Separation bubble shaped control bumps for turbulent oblique shock wave–boundary-layer interactions

Abstract

An experimental investigation of separation bubble shaped control bumps for oblique shock wave–boundary-layer interactions was performed in two supersonic wind tunnel facilities at Mach 2.5 and 2, with incident shock deflection angles of 8° and 12°, respectively, and momentum thickness Reynolds numbers of approximately 1.5 × 10⁴. Shock control bumps were designed to replicate the time-averaged separation bubble shape, and were placed onto the floor in the separation location. This resulted in almost complete elimination of flow separation. There was also a marked improvement in the downstream boundary-layer state. A low-frequency bubble breathing oscillation was identified in the baseline interaction using high-speed shadowgraphy and particle image velocimetry measurements.

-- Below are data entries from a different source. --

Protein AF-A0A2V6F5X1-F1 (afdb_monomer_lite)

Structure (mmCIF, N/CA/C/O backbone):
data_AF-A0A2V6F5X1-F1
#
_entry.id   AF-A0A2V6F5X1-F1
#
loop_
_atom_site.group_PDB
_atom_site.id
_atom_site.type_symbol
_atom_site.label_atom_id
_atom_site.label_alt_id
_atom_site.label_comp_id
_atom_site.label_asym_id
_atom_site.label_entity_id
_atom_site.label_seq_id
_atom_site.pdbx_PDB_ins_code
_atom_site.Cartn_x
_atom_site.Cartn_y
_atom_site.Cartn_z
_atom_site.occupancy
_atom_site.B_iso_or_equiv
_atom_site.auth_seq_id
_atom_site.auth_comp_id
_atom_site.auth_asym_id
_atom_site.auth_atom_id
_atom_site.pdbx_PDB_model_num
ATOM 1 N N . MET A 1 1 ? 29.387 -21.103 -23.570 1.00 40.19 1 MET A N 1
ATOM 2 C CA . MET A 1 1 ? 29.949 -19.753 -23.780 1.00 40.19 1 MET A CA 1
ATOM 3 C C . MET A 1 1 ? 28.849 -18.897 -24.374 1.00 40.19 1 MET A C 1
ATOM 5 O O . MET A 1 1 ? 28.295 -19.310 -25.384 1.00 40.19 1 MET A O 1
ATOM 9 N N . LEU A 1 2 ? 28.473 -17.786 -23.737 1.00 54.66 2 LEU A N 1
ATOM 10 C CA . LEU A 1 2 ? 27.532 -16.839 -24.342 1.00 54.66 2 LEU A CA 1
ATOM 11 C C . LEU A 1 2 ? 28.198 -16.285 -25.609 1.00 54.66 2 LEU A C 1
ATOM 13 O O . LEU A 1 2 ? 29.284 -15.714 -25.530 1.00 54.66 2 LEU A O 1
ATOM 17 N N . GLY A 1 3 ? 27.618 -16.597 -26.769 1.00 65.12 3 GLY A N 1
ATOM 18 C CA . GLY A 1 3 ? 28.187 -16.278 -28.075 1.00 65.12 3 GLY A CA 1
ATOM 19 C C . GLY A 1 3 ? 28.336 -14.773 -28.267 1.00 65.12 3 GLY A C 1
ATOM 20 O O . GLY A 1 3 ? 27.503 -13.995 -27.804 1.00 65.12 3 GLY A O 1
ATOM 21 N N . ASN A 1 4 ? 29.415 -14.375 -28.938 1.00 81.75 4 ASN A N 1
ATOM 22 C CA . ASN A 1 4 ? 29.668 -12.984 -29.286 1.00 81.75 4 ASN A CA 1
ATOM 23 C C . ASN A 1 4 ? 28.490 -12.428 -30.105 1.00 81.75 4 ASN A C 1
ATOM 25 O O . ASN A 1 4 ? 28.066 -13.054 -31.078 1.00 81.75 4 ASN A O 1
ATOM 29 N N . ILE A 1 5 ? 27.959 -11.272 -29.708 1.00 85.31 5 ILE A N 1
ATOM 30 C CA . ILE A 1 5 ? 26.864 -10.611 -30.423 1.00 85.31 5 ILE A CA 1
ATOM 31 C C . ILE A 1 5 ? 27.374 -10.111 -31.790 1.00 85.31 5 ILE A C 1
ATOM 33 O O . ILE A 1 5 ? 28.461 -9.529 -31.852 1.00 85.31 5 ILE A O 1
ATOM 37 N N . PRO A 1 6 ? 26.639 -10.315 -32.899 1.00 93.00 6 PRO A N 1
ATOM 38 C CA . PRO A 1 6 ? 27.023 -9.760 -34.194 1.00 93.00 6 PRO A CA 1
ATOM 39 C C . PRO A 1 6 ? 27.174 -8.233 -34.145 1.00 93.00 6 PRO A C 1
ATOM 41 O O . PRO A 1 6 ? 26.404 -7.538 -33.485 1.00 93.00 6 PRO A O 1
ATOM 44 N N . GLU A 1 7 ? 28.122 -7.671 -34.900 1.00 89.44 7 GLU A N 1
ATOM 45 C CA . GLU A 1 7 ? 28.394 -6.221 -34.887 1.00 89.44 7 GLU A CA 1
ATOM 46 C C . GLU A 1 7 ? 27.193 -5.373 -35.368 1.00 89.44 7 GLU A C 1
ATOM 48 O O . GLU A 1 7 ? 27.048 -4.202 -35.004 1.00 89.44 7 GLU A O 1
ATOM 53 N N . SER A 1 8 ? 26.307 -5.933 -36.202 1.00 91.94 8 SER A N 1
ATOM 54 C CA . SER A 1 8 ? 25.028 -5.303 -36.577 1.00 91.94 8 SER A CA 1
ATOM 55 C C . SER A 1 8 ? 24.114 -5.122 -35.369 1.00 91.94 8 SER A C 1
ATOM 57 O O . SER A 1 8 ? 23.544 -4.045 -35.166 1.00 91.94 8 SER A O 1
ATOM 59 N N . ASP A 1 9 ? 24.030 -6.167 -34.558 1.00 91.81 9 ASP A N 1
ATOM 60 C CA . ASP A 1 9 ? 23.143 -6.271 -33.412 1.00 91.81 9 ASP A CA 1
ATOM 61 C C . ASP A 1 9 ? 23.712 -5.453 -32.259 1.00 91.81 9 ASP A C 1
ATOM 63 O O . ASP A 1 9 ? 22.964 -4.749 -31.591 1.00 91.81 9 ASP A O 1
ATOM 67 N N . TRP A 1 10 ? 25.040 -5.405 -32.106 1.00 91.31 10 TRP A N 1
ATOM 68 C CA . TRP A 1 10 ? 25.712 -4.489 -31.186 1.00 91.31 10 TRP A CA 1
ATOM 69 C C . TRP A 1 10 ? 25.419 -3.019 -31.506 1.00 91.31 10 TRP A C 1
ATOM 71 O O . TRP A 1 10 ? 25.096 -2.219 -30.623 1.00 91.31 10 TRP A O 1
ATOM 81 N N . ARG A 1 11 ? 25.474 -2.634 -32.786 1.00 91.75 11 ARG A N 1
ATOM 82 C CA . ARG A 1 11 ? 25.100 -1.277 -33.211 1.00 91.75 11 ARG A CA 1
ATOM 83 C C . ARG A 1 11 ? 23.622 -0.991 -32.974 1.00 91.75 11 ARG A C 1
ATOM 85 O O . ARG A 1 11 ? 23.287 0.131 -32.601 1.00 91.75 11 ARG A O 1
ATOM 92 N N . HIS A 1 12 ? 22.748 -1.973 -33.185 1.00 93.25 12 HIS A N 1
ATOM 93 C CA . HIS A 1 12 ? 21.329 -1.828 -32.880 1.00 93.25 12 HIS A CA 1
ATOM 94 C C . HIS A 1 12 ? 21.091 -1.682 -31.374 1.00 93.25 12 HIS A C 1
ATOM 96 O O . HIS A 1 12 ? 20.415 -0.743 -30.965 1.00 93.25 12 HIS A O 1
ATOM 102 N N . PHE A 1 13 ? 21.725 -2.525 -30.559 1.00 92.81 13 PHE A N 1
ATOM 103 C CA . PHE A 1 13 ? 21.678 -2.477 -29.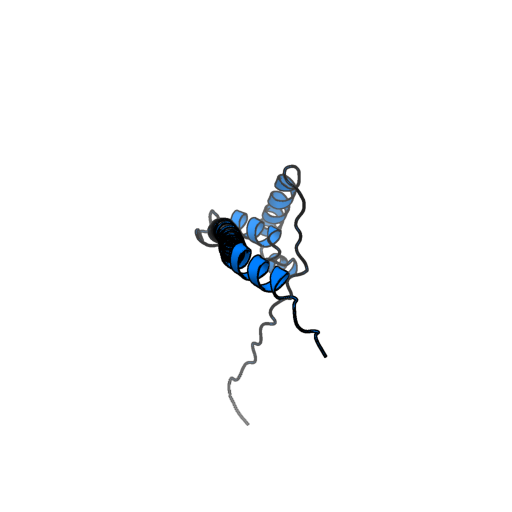103 1.00 92.81 13 PHE A CA 1
ATOM 104 C C . PHE A 1 13 ? 22.076 -1.099 -28.577 1.00 92.81 13 PHE A C 1
ATOM 106 O O . PHE A 1 13 ? 21.311 -0.492 -27.836 1.00 92.81 13 PHE A O 1
ATOM 113 N N . LYS A 1 14 ? 23.205 -0.544 -29.037 1.00 90.69 14 LYS A N 1
ATOM 114 C CA . LYS A 1 14 ? 23.637 0.807 -28.645 1.00 90.69 14 LYS A CA 1
ATOM 115 C C . LYS A 1 14 ? 22.601 1.886 -28.970 1.00 90.69 14 LYS A C 1
ATOM 117 O O . LYS A 1 14 ? 22.436 2.810 -28.184 1.00 90.69 14 LYS A O 1
ATOM 122 N N . ARG A 1 15 ? 21.894 1.769 -30.101 1.00 92.56 15 ARG A N 1
ATOM 123 C CA . ARG A 1 15 ? 20.837 2.724 -30.477 1.00 92.56 15 ARG A CA 1
ATOM 124 C C . ARG A 1 15 ? 19.609 2.614 -29.581 1.00 92.56 15 ARG A C 1
ATOM 126 O O . ARG A 1 15 ? 19.042 3.635 -29.216 1.00 92.56 15 ARG A O 1
ATOM 133 N N . VAL A 1 16 ? 19.192 1.398 -29.233 1.00 96.44 16 VAL A N 1
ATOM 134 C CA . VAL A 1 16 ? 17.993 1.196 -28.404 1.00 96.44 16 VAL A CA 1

This oscillation was strongly suppressed in the controlled interactions. Velocity fluctuations in the downstream boundary layer were also significantly reduced. We propose that the key mechanism by which flow separation is eliminated is by breaking down the overall pressure rise into smaller steps, each of which is below the separation threshold. A key feature is the bump crest expansion fan, located near to where the incident shock terminates, which negates the shock induced pressure jump. Thus, the precise bump geometry is critical for control efficacy and should be designed to manage these pressure rise steps as well as the expansion fan strength and location with respect to the incident shock wave. The length of the bump faces must also be sufficiently long for the boundary layer to recover between successive adverse pressure jumps.